Massey is more than nimble—acting is always a kind of collaboration and sharing, but in a large undertaking such as this show, you can’t get lost in the crowd.  “I’ve never been involved in a tour like this, and what’s really great, is you all become like a family,” he said. “I know that’s a cliché, but it’s true.”

On stage, Massey is as steady as a rock, but he also oozes charm and sympathy, and sex appeal, and if you think about it, that’s no small thing: after all you end up rooting for a man who is what amounts to a serial killer.   Not that many of the d’Ysquiths deserve comeuppance.  But Monty is always at the center of things, conniving, juggling not one, but two loves of his life, always charming people with the story of his mother,  cruelly expunged from the family after marrying for love and the wrong sort of man, evading discovery.  

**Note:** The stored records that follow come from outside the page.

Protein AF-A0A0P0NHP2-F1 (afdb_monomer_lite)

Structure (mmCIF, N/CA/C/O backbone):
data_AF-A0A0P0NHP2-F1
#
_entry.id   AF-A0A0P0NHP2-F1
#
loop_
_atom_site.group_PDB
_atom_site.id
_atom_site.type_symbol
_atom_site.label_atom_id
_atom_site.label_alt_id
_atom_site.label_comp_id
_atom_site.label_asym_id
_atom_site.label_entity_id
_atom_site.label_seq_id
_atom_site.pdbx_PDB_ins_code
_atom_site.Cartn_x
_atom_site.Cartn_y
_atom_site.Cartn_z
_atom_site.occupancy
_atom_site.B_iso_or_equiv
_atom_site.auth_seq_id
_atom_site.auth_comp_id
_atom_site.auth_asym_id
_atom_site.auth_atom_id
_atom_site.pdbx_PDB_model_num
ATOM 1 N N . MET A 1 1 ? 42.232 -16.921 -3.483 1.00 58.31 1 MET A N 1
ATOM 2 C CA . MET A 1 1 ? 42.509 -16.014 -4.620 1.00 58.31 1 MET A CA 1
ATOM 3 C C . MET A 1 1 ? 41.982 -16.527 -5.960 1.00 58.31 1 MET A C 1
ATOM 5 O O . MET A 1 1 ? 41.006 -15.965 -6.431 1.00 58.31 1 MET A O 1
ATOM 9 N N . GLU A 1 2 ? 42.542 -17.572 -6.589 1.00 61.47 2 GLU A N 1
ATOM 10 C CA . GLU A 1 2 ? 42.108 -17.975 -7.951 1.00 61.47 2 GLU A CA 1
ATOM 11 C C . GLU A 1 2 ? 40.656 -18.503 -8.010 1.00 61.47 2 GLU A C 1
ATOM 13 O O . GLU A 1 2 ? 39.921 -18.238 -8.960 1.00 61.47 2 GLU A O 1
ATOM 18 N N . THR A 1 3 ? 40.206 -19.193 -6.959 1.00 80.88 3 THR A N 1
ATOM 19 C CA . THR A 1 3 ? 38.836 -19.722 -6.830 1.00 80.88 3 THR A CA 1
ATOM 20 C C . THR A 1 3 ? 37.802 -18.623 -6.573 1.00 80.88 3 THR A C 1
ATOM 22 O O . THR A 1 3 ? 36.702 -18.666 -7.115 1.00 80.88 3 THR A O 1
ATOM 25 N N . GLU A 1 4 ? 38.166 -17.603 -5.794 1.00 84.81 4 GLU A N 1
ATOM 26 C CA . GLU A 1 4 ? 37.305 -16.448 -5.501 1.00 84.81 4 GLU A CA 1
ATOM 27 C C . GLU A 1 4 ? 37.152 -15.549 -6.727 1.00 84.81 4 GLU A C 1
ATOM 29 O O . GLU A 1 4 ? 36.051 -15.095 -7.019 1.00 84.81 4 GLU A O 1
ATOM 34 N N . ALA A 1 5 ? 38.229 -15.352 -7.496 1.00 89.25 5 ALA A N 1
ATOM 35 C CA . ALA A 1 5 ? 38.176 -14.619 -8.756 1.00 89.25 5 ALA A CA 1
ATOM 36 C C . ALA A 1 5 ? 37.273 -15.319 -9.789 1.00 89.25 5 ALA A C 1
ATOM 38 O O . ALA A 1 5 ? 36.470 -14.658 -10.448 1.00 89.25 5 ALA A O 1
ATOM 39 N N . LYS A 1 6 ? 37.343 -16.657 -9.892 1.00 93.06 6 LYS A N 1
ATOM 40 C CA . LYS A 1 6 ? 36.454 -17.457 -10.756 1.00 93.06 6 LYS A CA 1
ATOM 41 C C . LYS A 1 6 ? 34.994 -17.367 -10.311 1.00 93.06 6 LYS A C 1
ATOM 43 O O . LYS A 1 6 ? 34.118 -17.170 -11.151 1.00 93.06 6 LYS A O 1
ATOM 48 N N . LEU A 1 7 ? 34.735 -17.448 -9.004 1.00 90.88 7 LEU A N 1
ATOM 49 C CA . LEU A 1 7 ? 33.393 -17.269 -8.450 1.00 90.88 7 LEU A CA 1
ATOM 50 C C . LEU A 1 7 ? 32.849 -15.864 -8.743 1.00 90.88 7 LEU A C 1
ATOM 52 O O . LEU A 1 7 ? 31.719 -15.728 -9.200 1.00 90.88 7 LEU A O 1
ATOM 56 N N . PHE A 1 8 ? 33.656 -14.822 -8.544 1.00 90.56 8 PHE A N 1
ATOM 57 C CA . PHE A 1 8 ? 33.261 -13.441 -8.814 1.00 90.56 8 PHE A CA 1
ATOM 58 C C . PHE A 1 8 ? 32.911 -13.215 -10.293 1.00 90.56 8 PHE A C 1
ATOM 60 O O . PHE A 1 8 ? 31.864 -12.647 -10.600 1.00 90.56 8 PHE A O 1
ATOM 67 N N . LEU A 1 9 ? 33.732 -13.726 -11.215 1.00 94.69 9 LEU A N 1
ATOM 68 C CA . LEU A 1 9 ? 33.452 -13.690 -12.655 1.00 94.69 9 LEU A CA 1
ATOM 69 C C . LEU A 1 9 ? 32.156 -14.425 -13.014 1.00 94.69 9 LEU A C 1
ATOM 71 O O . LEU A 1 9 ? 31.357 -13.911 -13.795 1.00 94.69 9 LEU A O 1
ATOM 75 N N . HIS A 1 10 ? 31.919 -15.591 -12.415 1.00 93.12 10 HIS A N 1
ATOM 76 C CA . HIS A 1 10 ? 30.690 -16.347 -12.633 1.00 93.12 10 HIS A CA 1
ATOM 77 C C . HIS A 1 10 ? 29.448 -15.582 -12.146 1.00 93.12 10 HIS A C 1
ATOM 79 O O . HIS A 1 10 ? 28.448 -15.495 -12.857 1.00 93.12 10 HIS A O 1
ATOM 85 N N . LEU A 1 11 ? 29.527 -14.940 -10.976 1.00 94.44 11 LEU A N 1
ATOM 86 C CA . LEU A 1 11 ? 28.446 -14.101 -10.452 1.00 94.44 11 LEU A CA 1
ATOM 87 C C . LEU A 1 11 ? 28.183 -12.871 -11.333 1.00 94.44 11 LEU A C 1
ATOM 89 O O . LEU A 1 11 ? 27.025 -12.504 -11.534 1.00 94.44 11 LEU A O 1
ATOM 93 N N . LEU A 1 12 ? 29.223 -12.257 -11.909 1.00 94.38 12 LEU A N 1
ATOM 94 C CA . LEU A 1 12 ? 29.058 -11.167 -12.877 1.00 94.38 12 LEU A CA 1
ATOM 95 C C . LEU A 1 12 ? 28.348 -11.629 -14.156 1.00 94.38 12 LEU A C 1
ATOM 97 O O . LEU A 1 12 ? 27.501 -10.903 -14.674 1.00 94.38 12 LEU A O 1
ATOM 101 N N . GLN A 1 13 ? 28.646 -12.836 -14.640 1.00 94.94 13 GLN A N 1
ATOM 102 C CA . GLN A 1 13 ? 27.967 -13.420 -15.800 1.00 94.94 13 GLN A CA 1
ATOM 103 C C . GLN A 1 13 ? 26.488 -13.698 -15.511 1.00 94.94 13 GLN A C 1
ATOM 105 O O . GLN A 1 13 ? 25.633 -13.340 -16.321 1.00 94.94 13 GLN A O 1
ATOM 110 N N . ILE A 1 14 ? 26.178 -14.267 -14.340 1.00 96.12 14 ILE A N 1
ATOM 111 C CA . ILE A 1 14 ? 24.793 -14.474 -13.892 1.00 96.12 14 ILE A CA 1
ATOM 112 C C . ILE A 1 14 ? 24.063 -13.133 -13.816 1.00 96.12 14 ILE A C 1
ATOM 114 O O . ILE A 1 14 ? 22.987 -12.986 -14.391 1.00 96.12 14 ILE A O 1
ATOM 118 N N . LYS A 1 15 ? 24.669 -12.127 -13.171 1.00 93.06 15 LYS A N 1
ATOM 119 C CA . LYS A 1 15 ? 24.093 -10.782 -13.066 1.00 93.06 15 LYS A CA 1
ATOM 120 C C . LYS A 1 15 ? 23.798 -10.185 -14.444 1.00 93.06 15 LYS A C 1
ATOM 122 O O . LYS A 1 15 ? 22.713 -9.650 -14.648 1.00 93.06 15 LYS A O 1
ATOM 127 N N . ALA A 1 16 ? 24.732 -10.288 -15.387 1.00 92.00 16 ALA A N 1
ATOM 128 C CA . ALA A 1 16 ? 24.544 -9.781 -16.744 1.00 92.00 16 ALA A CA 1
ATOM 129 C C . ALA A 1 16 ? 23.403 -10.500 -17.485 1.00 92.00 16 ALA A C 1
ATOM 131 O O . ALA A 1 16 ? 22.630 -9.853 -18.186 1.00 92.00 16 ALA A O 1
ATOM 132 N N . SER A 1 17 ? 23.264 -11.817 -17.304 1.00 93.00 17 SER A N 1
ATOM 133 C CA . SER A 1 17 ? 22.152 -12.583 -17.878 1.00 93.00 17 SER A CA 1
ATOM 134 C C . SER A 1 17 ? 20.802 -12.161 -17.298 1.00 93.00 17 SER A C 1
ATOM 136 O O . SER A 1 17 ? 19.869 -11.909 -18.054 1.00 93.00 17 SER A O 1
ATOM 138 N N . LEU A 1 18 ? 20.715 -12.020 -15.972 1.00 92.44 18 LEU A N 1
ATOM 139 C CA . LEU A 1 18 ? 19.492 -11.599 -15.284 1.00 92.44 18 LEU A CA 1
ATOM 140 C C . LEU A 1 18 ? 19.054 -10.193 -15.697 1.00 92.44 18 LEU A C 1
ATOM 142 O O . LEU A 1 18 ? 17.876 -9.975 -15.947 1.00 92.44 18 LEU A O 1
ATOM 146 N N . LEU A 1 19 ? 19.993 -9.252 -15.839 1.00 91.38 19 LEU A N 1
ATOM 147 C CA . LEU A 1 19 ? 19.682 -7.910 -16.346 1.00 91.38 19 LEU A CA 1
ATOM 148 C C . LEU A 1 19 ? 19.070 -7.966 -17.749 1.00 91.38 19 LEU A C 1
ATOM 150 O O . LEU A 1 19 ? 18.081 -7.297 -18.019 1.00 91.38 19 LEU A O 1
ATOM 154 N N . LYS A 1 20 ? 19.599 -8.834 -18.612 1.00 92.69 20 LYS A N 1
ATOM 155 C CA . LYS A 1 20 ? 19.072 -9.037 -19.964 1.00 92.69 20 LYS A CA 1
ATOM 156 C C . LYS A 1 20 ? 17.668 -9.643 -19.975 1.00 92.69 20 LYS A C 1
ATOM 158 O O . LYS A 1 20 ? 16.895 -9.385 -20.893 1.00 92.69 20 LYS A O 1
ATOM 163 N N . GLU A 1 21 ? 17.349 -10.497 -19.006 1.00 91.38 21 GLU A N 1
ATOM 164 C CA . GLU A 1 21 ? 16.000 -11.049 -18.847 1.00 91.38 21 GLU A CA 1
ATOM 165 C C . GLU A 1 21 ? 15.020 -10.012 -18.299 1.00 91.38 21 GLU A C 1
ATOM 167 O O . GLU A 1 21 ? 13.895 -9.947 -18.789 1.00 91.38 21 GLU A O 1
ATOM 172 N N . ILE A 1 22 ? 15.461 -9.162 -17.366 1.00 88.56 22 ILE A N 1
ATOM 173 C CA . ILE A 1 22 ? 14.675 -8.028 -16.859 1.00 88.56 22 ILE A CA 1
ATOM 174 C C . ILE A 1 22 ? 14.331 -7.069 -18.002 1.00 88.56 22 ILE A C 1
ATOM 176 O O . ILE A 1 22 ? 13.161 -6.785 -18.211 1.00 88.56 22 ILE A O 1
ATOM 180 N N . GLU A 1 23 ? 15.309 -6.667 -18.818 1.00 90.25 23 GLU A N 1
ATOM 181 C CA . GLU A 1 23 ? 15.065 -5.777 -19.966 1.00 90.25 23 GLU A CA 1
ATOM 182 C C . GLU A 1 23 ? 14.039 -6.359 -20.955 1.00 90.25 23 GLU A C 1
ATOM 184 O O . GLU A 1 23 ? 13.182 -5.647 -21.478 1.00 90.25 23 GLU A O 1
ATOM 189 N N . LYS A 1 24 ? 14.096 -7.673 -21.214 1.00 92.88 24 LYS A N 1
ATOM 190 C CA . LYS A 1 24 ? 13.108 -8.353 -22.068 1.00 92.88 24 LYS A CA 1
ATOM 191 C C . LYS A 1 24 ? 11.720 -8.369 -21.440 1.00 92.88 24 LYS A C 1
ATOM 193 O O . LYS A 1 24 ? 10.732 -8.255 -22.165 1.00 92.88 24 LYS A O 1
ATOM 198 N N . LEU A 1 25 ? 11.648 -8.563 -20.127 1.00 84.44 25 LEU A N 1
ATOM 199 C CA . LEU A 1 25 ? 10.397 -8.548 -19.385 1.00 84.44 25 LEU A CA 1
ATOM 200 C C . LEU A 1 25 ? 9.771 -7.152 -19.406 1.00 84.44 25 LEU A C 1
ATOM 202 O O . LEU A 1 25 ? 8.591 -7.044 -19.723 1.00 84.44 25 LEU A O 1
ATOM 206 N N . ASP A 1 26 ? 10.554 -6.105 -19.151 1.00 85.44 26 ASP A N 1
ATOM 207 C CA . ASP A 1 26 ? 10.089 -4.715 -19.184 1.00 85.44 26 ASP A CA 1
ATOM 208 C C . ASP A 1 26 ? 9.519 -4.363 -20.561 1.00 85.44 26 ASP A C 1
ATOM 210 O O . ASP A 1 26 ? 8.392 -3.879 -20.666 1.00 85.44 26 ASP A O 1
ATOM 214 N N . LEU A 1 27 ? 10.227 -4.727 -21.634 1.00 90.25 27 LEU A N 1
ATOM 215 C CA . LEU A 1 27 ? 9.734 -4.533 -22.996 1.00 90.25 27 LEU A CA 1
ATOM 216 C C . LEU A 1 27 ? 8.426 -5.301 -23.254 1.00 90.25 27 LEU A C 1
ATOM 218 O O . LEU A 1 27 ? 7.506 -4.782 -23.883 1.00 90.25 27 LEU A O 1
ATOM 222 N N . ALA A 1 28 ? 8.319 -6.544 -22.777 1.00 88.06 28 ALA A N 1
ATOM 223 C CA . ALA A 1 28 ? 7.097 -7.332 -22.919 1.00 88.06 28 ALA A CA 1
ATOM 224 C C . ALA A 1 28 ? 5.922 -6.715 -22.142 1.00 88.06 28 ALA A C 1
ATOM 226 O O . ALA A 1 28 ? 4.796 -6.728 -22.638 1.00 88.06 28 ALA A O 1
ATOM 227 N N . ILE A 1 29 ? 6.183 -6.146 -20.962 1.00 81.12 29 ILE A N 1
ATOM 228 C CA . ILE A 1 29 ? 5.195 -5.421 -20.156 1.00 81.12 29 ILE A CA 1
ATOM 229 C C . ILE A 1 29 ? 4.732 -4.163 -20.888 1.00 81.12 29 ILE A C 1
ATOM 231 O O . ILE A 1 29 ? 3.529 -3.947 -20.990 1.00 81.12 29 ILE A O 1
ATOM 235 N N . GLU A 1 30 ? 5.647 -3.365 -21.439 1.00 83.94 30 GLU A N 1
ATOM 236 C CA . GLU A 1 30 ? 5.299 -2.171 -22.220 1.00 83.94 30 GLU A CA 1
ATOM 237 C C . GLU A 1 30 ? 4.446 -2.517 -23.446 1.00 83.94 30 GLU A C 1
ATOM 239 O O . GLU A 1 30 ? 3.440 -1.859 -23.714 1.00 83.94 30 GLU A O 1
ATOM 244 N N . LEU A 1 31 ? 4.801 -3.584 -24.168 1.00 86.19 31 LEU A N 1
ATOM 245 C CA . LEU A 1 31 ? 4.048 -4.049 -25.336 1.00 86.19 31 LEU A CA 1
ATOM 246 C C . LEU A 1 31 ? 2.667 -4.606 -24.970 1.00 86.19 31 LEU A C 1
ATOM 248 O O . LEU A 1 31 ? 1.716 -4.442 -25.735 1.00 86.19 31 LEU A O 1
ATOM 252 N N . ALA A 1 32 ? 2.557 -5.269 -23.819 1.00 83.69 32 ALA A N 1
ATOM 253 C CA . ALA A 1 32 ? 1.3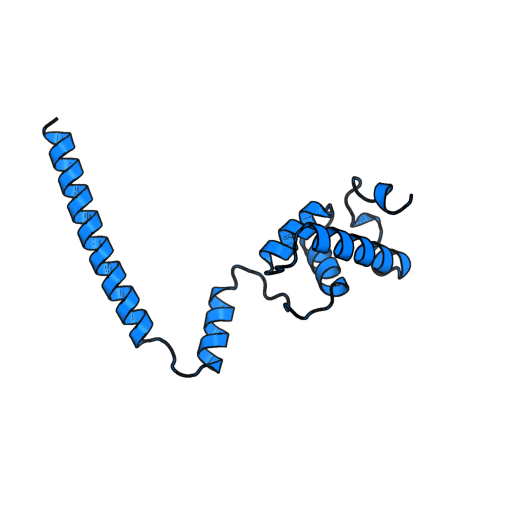03 -5.807 -23.303 1.00 83.69 32 ALA A CA 1
ATOM 254 C C . ALA A 1 32 ? 0.467 -4.763 -22.543 1.00 83.69 32 ALA A C 1
ATOM 256 O O . ALA A 1 32 ? -0.680 -5.048 -22.185 1.00 83.69 32 ALA A O 1
ATOM 257 N N . MET A 1 33 ? 1.017 -3.570 -22.289 1.00 81.19 33 MET A N 1
ATOM 258 C CA . MET A 1 33 ? 0.358 -2.532 -21.508 1.00 81.19 33 MET A CA 1
ATOM 259 C C . MET A 1 33 ? -0.936 -2.090 -22.206 1.00 81.19 33 MET A C 1
ATOM 261 O O . MET A 1 33 ? -0.909 -1.665 -23.368 1.00 81.19 33 MET A O 1
ATOM 265 N N . PRO A 1 34 ? -2.093 -2.165 -21.528 1.00 82.62 34 PRO A N 1
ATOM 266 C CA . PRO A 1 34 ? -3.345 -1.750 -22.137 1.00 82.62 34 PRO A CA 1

“It always amazes me still how the show is being received,” he said. “I mean, we’ve been in Florida, Minnesota, in Durham, North Carolina, which was a total blast, because I grew up in nearby Black Mountain. Family and friends came. I mean, I was amazed by the broad appeal of the show, all across America.” The show will hit Des Moines, Iowa, a day after the caucuses there. “That should be interesting,” he said.

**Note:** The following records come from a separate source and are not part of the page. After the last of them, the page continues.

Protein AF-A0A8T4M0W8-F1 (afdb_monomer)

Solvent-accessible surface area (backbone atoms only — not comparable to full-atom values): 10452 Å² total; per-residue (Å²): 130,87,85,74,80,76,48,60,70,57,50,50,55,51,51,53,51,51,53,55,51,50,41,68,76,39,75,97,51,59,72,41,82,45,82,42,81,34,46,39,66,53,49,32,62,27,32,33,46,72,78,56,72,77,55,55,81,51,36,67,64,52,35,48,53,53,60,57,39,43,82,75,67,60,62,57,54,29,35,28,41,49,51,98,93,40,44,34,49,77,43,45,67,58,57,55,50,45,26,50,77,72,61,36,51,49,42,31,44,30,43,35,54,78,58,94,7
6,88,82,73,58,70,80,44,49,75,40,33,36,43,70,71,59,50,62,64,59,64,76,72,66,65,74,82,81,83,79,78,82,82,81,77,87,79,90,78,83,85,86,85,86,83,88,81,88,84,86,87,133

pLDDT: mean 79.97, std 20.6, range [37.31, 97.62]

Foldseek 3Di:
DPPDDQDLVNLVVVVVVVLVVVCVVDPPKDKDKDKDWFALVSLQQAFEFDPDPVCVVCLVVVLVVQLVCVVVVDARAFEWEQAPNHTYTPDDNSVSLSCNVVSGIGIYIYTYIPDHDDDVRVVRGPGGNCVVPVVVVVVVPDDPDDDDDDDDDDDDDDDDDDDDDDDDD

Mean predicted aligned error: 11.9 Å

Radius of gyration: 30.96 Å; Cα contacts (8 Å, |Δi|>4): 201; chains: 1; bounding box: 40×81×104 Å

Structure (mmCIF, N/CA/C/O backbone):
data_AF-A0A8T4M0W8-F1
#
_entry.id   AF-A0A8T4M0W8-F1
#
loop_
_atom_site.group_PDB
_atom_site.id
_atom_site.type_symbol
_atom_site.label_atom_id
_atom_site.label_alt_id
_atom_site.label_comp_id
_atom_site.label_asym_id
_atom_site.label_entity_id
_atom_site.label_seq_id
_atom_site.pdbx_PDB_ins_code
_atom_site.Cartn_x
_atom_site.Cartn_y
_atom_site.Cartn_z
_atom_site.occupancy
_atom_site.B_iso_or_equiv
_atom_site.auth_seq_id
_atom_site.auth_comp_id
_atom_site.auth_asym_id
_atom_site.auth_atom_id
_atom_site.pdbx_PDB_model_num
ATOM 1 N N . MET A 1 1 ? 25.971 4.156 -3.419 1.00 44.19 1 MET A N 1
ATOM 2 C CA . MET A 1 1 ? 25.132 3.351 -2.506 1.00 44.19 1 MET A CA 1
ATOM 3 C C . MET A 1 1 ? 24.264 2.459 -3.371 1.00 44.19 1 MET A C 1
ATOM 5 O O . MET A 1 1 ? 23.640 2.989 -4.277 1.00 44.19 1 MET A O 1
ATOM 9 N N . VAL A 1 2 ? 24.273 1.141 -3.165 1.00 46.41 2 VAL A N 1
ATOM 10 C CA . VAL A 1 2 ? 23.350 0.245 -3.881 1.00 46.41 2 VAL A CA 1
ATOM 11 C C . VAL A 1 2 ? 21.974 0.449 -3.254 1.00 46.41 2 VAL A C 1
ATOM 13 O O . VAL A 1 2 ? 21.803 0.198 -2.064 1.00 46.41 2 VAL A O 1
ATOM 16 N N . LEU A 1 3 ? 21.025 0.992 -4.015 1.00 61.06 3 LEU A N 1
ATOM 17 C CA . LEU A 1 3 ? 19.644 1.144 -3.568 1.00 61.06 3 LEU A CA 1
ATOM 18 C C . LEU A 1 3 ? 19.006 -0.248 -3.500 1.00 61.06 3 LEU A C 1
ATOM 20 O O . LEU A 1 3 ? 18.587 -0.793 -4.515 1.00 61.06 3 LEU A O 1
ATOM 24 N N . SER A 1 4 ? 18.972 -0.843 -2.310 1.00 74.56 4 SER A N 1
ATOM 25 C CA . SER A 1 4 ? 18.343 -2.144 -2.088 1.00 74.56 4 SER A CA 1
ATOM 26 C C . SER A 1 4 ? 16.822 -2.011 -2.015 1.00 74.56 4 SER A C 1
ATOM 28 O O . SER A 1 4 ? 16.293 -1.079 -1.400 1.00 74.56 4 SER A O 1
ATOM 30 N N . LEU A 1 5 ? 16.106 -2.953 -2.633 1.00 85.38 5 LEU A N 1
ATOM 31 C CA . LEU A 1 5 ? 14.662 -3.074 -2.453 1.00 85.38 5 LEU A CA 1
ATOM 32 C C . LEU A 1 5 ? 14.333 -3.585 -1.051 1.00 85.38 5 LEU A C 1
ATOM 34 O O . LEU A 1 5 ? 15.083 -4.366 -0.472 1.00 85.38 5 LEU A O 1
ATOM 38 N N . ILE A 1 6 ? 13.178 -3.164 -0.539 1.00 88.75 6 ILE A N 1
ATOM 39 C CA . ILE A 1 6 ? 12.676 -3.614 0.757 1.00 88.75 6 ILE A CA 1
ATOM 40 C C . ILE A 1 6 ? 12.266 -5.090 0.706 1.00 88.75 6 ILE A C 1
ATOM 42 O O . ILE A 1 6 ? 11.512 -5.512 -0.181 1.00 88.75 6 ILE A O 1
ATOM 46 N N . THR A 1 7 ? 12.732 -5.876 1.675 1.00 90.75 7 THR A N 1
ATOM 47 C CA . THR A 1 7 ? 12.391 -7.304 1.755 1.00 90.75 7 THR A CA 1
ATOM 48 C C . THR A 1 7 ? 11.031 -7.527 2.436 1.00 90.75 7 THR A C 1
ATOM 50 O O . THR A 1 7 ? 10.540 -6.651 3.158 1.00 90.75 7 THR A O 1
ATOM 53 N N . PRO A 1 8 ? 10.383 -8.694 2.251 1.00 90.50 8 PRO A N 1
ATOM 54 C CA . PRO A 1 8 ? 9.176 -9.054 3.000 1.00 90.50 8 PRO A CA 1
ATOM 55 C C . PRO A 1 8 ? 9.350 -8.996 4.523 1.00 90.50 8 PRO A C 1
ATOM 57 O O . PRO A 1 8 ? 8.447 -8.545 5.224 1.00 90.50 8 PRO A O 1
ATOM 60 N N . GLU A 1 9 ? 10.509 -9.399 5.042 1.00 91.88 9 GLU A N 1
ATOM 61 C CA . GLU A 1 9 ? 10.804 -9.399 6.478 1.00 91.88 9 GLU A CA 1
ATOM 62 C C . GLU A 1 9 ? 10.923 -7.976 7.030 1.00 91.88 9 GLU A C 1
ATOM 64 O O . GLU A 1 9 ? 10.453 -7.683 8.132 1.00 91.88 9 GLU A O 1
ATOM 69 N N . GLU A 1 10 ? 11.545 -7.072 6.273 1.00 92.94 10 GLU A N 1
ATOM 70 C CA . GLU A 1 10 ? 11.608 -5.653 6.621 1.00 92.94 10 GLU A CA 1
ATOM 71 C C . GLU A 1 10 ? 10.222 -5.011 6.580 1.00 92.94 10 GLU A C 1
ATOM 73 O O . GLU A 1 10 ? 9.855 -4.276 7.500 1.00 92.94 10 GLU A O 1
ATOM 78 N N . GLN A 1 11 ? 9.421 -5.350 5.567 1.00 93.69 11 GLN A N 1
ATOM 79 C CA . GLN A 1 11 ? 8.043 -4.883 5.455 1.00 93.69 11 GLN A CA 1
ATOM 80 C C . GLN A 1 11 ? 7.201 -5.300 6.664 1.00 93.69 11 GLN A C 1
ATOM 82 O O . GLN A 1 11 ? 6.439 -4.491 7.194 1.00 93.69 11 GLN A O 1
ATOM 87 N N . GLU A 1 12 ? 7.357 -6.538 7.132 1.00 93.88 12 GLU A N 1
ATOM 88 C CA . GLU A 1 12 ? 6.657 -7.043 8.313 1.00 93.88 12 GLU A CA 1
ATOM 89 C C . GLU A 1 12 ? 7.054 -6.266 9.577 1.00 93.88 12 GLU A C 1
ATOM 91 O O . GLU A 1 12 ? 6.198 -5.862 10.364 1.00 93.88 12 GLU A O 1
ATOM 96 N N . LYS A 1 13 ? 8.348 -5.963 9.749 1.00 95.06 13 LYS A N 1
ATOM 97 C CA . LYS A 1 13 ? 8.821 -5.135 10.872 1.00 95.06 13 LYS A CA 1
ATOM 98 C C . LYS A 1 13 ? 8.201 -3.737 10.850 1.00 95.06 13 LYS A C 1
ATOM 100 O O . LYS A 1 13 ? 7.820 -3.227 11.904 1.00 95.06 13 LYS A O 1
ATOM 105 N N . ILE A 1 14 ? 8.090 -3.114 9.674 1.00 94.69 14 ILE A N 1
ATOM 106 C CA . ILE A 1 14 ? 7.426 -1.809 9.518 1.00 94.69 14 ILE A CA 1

The appeal of the show  seems to be evident in the response of younger audiences who are perhaps not so familiar with the source material, an obscure book from the early 1900s as well as an Ealing Studios film from 1947, “Kind Hearts and Coronets,” which starred Alec Guinness (Obi-Wan Kenobi in the original “Star Wars”) as all the heirs.   Audience seem to especially appreciate the stagecraft of the various disposals.

Still, life on the road is tough, especially if you’re Massey. He’s been married for a year now to Kara Lindsay, who’s in New York, starring as Glinda in the mega hit “Wicked.”   “It’s really hard to be apart like this,” he said.  “I try to take a break and see her when I can.  But I hate not being with her.”

He’s a clearly-in-love-and-smitten husband.  In a recent online Put it in Writing entry on Broadway.com, asked about “My Woman Crush Wednesday on Broadway is: “Kara Lindsay! AKA Kara Massey, (accompanied by smiley face and a cutout photo), or as in post-show I like to hang out with: “my awesome wife,” or as in if I could take a one-year hiatus from show business I would: “Travel, study to be a financial adviser, be with my family, make babies.”